Extract after deploy

Terminal
npx dembrandt $SITE_URL --no-sandbox --json-only > tokens.json
GitHub Actions workflow step
- name: Install dembrandt + Chromium
run: |
npm i dembrandt
npx playwright-core install --with-deps chromium
- name: Extract design tokens
run: npx dembrandt ${{ env.SITE_URL }} --no-sandbox --json-only > tokens.json
- name: Archive tokens
uses: actions/upload-artifact@v4
with:
name: design-tokens-${{ github.sha }}
path: tokens.json
retention-days: 90
Agent prompt: compare two workflow runs
# Download tokens.json from two GitHub Actions runs, then:
"Compare these two token snapshots from the same site.
Output an ASCII diff table:
TOKEN | RUN A (sha: xxxx) | RUN B (sha: yyyy) | DELTA | ⚠️
Flag any change above 10% as ⚠️.
Summarize: what changed between these two deployments?"
Output

Per-commit token snapshots in GitHub Actions artifacts. Traceable drift across every deployment.
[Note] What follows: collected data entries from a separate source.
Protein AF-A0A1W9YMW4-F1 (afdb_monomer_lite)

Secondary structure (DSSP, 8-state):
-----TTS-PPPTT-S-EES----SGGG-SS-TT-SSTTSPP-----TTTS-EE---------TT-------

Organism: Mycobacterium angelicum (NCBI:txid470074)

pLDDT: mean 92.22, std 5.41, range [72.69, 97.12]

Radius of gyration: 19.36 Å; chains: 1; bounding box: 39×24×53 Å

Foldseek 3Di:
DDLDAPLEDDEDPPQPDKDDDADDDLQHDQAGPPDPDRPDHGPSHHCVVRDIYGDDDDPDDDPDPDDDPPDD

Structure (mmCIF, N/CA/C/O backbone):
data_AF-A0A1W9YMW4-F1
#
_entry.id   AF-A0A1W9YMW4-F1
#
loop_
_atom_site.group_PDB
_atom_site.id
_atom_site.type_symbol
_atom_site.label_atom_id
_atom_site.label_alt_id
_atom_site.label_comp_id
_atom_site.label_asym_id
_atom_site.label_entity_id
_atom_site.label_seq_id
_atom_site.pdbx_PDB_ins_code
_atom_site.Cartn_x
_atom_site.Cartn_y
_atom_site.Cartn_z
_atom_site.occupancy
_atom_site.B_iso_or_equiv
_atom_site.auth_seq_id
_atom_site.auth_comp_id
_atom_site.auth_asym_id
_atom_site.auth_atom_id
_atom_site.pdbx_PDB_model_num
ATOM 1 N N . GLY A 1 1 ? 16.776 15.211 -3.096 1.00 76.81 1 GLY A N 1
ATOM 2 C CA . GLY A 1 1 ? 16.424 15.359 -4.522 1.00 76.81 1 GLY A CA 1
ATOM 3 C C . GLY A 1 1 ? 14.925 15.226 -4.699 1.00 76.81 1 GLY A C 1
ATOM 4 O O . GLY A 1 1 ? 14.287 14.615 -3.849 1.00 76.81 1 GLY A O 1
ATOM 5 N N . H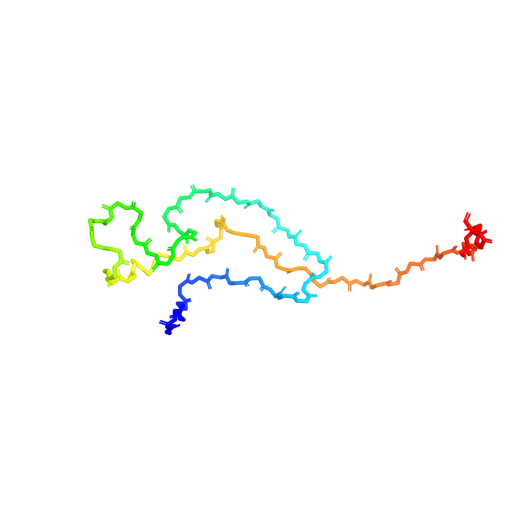IS A 1 2 ? 14.375 15.795 -5.771 1.00 84.62 2 HIS A N 1
ATOM 6 C CA . HIS A 1 2 ? 12.958 15.682 -6.130 1.00 84.62 2 HIS A CA 1
ATOM 7 C C . HIS A 1 2 ? 12.711 14.340 -6.837 1.00 84.62 2 HIS A C 1
ATOM 9 O O . HIS A 1 2 ? 13.223 14.131 -7.929 1.00 84.62 2 HIS A O 1
ATOM 15 N N . ARG A 1 3 ? 11.972 13.424 -6.197 1.00 88.19 3 ARG A N 1
ATOM 16 C CA . ARG A 1 3 ? 11.687 12.062 -6.702 1.00 88.19 3 ARG A CA 1
ATOM 17 C C . ARG A 1 3 ? 10.185 11.775 -6.776 1.00 88.19 3 ARG A C 1
ATOM 19 O O . ARG A 1 3 ? 9.739 10.670 -6.494 1.00 88.19 3 ARG A O 1
ATOM 26 N N . CYS A 1 4 ? 9.401 12.804 -7.076 1.00 91.69 4 CYS A N 1
ATOM 27 C CA . CYS A 1 4 ? 7.964 12.652 -7.240 1.00 91.69 4 CYS A CA 1
ATOM 28 C C . CYS A 1 4 ? 7.688 11.927 -8.559 1.00 91.69 4 CYS A C 1
ATOM 30 O O . CYS A 1 4 ? 8.094 12.407 -9.614 1.00 91.69 4 CYS A O 1
ATOM 32 N N . ASP A 1 5 ? 6.988 10.800 -8.482 1.00 93.44 5 ASP A N 1
ATOM 33 C CA . ASP A 1 5 ? 6.644 9.962 -9.626 1.00 93.44 5 ASP A CA 1
ATOM 34 C C . ASP A 1 5 ? 5.145 9.618 -9.566 1.00 93.44 5 ASP A C 1
ATOM 36 O O . ASP A 1 5 ? 4.742 8.789 -8.747 1.00 93.44 5 ASP A O 1
ATOM 40 N N . PRO A 1 6 ? 4.299 10.265 -10.389 1.00 94.56 6 PRO A N 1
ATOM 41 C CA . PRO A 1 6 ? 2.857 10.035 -10.372 1.00 94.56 6 PRO A CA 1
ATOM 42 C C . PRO A 1 6 ? 2.451 8.671 -10.947 1.00 94.56 6 PRO A C 1
ATOM 44 O O . PRO A 1 6 ? 1.290 8.299 -10.805 1.00 94.56 6 PRO A O 1
ATOM 47 N N . SER A 1 7 ? 3.367 7.919 -11.576 1.00 95.56 7 SER A N 1
ATOM 48 C CA . SER A 1 7 ? 3.081 6.543 -12.015 1.00 95.56 7 SER A CA 1
ATOM 49 C C . SER A 1 7 ? 3.038 5.546 -10.855 1.00 95.56 7 SER A C 1
ATOM 51 O O . SER A 1 7 ? 2.586 4.417 -11.027 1.00 95.56 7 SER A O 1
ATOM 53 N N . LYS A 1 8 ? 3.502 5.941 -9.662 1.00 96.00 8 LYS A N 1
ATOM 54 C CA . LYS A 1 8 ? 3.513 5.071 -8.486 1.00 96.00 8 LYS A CA 1
ATOM 55 C C . LYS A 1 8 ? 2.294 5.324 -7.619 1.00 96.00 8 LYS A C 1
ATOM 57 O O . LYS A 1 8 ? 2.114 6.405 -7.060 1.00 96.00 8 LYS A O 1
ATOM 62 N N . LEU A 1 9 ? 1.493 4.281 -7.452 1.00 96.56 9 LEU A N 1
ATOM 63 C CA . LEU A 1 9 ? 0.460 4.217 -6.435 1.00 96.56 9 LEU A CA 1
ATOM 64 C C . LEU A 1 9 ? 1.127 4.091 -5.061 1.00 96.56 9 LEU A C 1
AT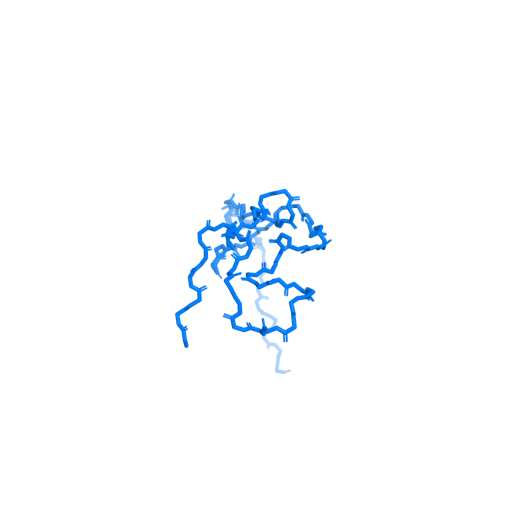OM 66 O O . LEU A 1 9 ? 1.699 3.054 -4.720 1.00 96.56 9 LEU A O 1
ATOM 70 N N . LEU A 1 10 ? 1.065 5.168 -4.282 1.00 96.00 10 LEU A N 1
ATOM 71 C CA . LEU A 1 10 ? 1.641 5.226 -2.943 1.00 96.00 10 LEU A CA 1
ATOM 72 C C . LEU A 1 10 ? 0.611 4.835 -1.882 1.00 96.00 10 LEU A C 1
ATOM 74 O O . LEU A 1 10 ? -0.583 5.100 -2.021 1.00 96.00 10 LEU A O 1
ATOM 78 N N . LEU A 1 11 ? 1.098 4.233 -0.800 1.00 95.75 11 LEU A N 1
ATOM 79 C CA . LEU A 1 11 ? 0.291 3.947 0.380 1.00 95.75 11 LEU A CA 1
ATOM 80 C C . LEU A 1 11 ? 0.159 5.193 1.251 1.00 95.75 11 LEU A C 1
ATOM 82 O O . LEU A 1 11 ? 1.114 5.956 1.408 1.00 95.75 11 LEU A O 1
ATOM 86 N N . ASP A 1 12 ? -1.015 5.361 1.858 1.00 96.44 12 ASP A N 1
ATOM 87 C CA . ASP A 1 12 ? -1.207 6.374 2.890 1.00 96.44 12 ASP A CA 1
ATOM 88 C C . ASP A 1 12 ? -0.299 6.046 4.092 1.00 96.44 12 ASP A C 1
ATOM 90 O O . ASP A 1 12 ? -0.447 4.965 4.675 1.00 96.44 12 ASP A O 1
ATOM 94 N N . PRO A 1 13 ? 0.617 6.946 4.501 1.00 96.19 13 PRO A N 1
ATOM 95 C CA . PRO A 1 13 ? 1.465 6.732 5.673 1.00 96.19 13 PRO A CA 1
ATOM 96 C C . PRO A 1 13 ? 0.676 6.563 6.983 1.00 96.19 13 PRO A C 1
ATOM 98 O O . PRO A 1 13 ? 1.224 6.036 7.950 1.00 96.19 13 PRO A O 1
ATOM 101 N N . TYR A 1 14 ? -0.596 6.973 7.026 1.00 95.75 14 TYR A N 1
ATOM 102 C CA . TYR A 1 14 ? -1.507 6.781 8.160 1.00 95.75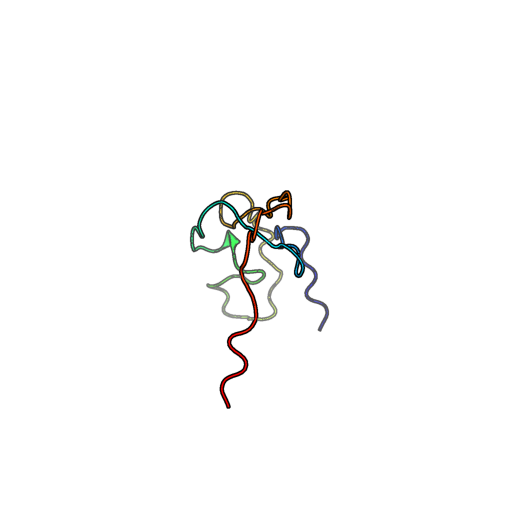 14 TYR A CA 1
ATOM 103 C C . TYR A 1 14 ? -2.521 5.645 7.950 1.00 95.75 14 TYR A C 1
ATOM 105 O O . TYR A 1 14 ? -3.414 5.449 8.785 1.00 95.75 14 TYR A O 1
ATOM 113 N N . GLY A 1 15 ? -2.391 4.875 6.866 1.00 94.06 15 GLY A N 1
ATOM 114 C CA . GLY A 1 15 ? -3.223 3.707 6.602 1.00 94.06 15 GLY A CA 1
ATOM 115 C C . GLY A 1 15 ? -3.116 2.682 7.734 1.00 94.06 15 GLY A C 1
ATOM 116 O O . GLY A 1 15 ? -2.027 2.251 8.102 1.00 94.06 15 GLY A O 1
ATOM 117 N N . LYS A 1 16 ? -4.260 2.283 8.301 1.00 95.25 16 LYS A N 1
ATOM 118 C CA . LYS A 1 16 ? -4.321 1.315 9.416 1.00 95.25 16 LYS A CA 1
ATOM 119 C C . LYS A 1 16 ? -4.492 -0.133 8.958 1.00 95.25 16 LYS A C 1
ATOM 121 O O . LYS A 1 16 ? -4.376 -1.050 9.765 1.00 95.25 16 LYS A O 1
ATOM 126 N N . SER A 1 17 ? -4.822 -0.337 7.688 1.00 96.44 17 SER A N 1
ATOM 127 C CA . SER A 1 17 ? -5.013 -1.646 7.075 1.00 96.44 17 SER A CA 1
ATOM 128 C C . SER A 1 17 ? -4.728 -1.553 5.577 1.00 96.44 17 SER A C 1
ATOM 130 O O . SER A 1 17 ? -4.951 -0.507 4.959 1.00 96.44 17 SER A O 1
ATOM 132 N N . PHE A 1 18 ? -4.231 -2.649 5.010 1.00 96.50 18 PHE A N 1
ATOM 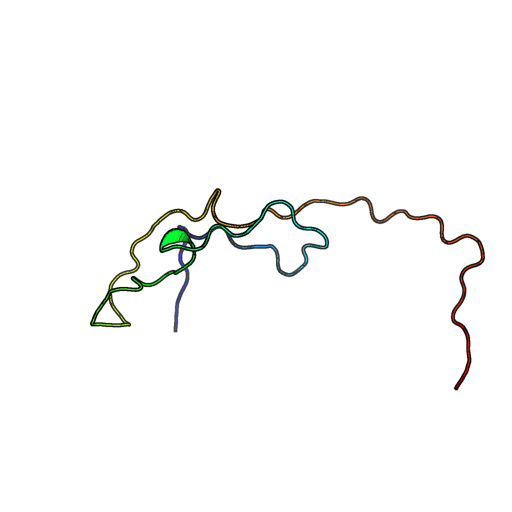133 C CA . PHE A 1 18 ? -3.824 -2.763 3.614 1.00 96.50 18 PHE A CA 1
ATOM 134 C C . PHE A 1 18 ? -4.350 -4.080 3.041 1.00 96.50 18 PHE A C 1
ATOM 136 O O . PHE A 1 18 ? -4.450 -5.074 3.762 1.00 96.50 18 PHE A O 1
ATOM 143 N N . HIS A 1 19 ? -4.701 -4.076 1.758 1.00 96.81 19 HIS A N 1
ATOM 144 C CA . HIS A 1 19 ? -5.197 -5.247 1.041 1.00 96.81 19 HIS A CA 1
ATOM 145 C C . HIS A 1 19 ? -4.383 -5.504 -0.229 1.00 96.81 19 HIS A C 1
ATOM 147 O O . HIS A 1 19 ? -4.002 -4.560 -0.924 1.00 96.81 19 HIS A O 1
ATOM 153 N N . GLY A 1 20 ? -4.185 -6.785 -0.537 1.00 95.31 20 GLY A N 1
ATOM 154 C CA . GLY A 1 20 ? -3.382 -7.262 -1.658 1.00 95.31 20 GLY A CA 1
ATOM 155 C C . GLY A 1 20 ? -1.966 -7.646 -1.238 1.00 95.31 20 GLY A C 1
ATOM 156 O O . GLY A 1 20 ? -1.603 -7.547 -0.069 1.00 95.31 20 GLY A O 1
ATOM 157 N N . ASP A 1 21 ? -1.178 -8.061 -2.223 1.00 95.62 21 ASP A N 1
ATOM 158 C CA . ASP A 1 21 ? 0.211 -8.481 -2.065 1.00 95.62 21 ASP A CA 1
ATOM 159 C C . ASP A 1 21 ? 1.107 -7.730 -3.051 1.00 95.62 21 ASP A C 1
ATOM 161 O O . ASP A 1 21 ? 0.646 -7.161 -4.046 1.00 95.62 21 ASP A O 1
ATOM 165 N N . PHE A 1 22 ? 2.413 -7.755 -2.795 1.00 95.12 22 PHE A N 1
ATOM 166 C CA . PHE A 1 22 ? 3.388 -7.222 -3.737 1.00 95.12 22 PHE A CA 1
ATOM 167 C C . PHE A 1 22 ? 3.657 -8.212 -4.867 1.00 95.12 22 PHE A C 1
ATOM 169 O O . PHE A 1 22 ? 4.073 -9.347 -4.632 1.00 95.12 22 PHE A O 1
ATOM 176 N N . THR A 1 23 ? 3.522 -7.741 -6.104 1.00 96.38 23 THR A N 1
ATOM 177 C CA . THR A 1 23 ? 4.053 -8.439 -7.280 1.00 96.38 23 THR A CA 1
ATOM 178 C C . THR A 1 23 ? 5.338 -7.746 -7.710 1.00 96.38 23 THR A C 1
ATOM 180 O O . THR A 1 23 ? 5.306 -6.722 -8.396 1.00 96.38 23 THR A O 1
ATOM 183 N N . PHE A 1 24 ? 6.478 -8.292 -7.278 1.00 94.44 24 PHE A N 1
ATOM 184 C CA . PHE A 1 24 ? 7.792 -7.702 -7.528 1.00 94.44 24 PHE A CA 1
ATOM 185 C C . PHE A 1 24 ? 8.126 -7.620 -9.020 1.00 94.44 24 PHE A C 1
ATOM 187 O O . PHE A 1 24 ? 7.946 -8.571 -9.777 1.00 94.44 24 PHE A O 1
ATOM 194 N N . GLY A 1 25 ? 8.652 -6.467 -9.428 1.00 93.38 25 GLY A N 1
ATOM 195 C CA . GLY A 1 25 ? 9.046 -6.179 -10.800 1.00 93.38 25 GLY A CA 1
ATOM 196 C C . GLY A 1 25 ? 9.297 -4.687 -11.003 1.00 93.38 25 GLY A C 1
ATOM 197 O O . GLY A 1 25 ? 9.209 -3.900 -10.060 1.00 93.38 25 GLY A O 1
ATOM 198 N N . GLN A 1 26 ? 9.568 -4.292 -12.250 1.00 94.44 26 GLN A N 1
ATOM 199 C CA . GLN A 1 26 ? 9.877 -2.906 -12.632 1.00 94.44 26 GLN A CA 1
ATOM 200 C C . GLN A 1 26 ? 8.815 -1.888 -12.171 1.00 94.44 26 GLN A C 1
ATOM 202 O O . GLN A 1 26 ? 9.139 -0.743 -11.858 1.00 94.44 26 GLN A O 1
ATOM 207 N N . ALA A 1 27 ? 7.551 -2.302 -12.081 1.00 94.94 27 ALA A N 1
ATOM 208 C CA . ALA A 1 27 ? 6.441 -1.462 -11.644 1.00 94.94 27 ALA A CA 1
ATOM 209 C C . ALA A 1 27 ? 6.636 -0.866 -10.234 1.00 94.94 27 ALA A C 1
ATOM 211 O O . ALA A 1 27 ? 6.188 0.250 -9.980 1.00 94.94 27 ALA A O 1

52.CI drift gate (GitHub Actions)

DeveloperQA

Stop off-brand UI from merging. Extract the deploy preview, compare it against a baseline, and fail the build when design tokens drift.

Capture the baseline once (same environment you will check against)

Terminal
dembrandt https://example.com --json-only > baseline.json

In CI: compare the preview, fail on drift, write a report

Terminal
dembrandt "$PREVIEW" --compare baseline.json --html report.html

Accept an intentional change as the new baseline

Terminal
dembrandt https://example.com --compare baseline.json --approve
GitHub Actions: drift gate on every preview deploy
name: Design drift
on: deployment_status # fires when the host finishes a preview deploy
jobs:
drift:
if: github.event.deployment_status.state == 'success'
runs-on: ubuntu-latest
env:
PREVIEW: ${{ github.event.deployment_status.environment_url }}
steps:
# Local install pulls the pinned browser driver (playwright-core);
# installing 'playwright' globally risks a version mismatch.
- run: npm i dembrandt
- run: npx playwright-core install --with-deps chromium
# production is the pinned baseline; any token change shows as drift
- run: npx dembrandt https://example.com --json-only > baseline.json
- run: npx dembrandt "$PREVIEW" --compare baseline.json --html report.html
- uses: actions/upload-artifact@v4
if: always()
with: { name: drift-report, path: report.html }
# Fuller version — a PR comment listing the exact tokens that changed,
# plus --approve to accept intended drift — is in examples/drift-gate.yml.
Output

Red check on drift (exit 1), green when stable. Self-contained HTML report as a build artifact, plus a 0-100 drift score per page.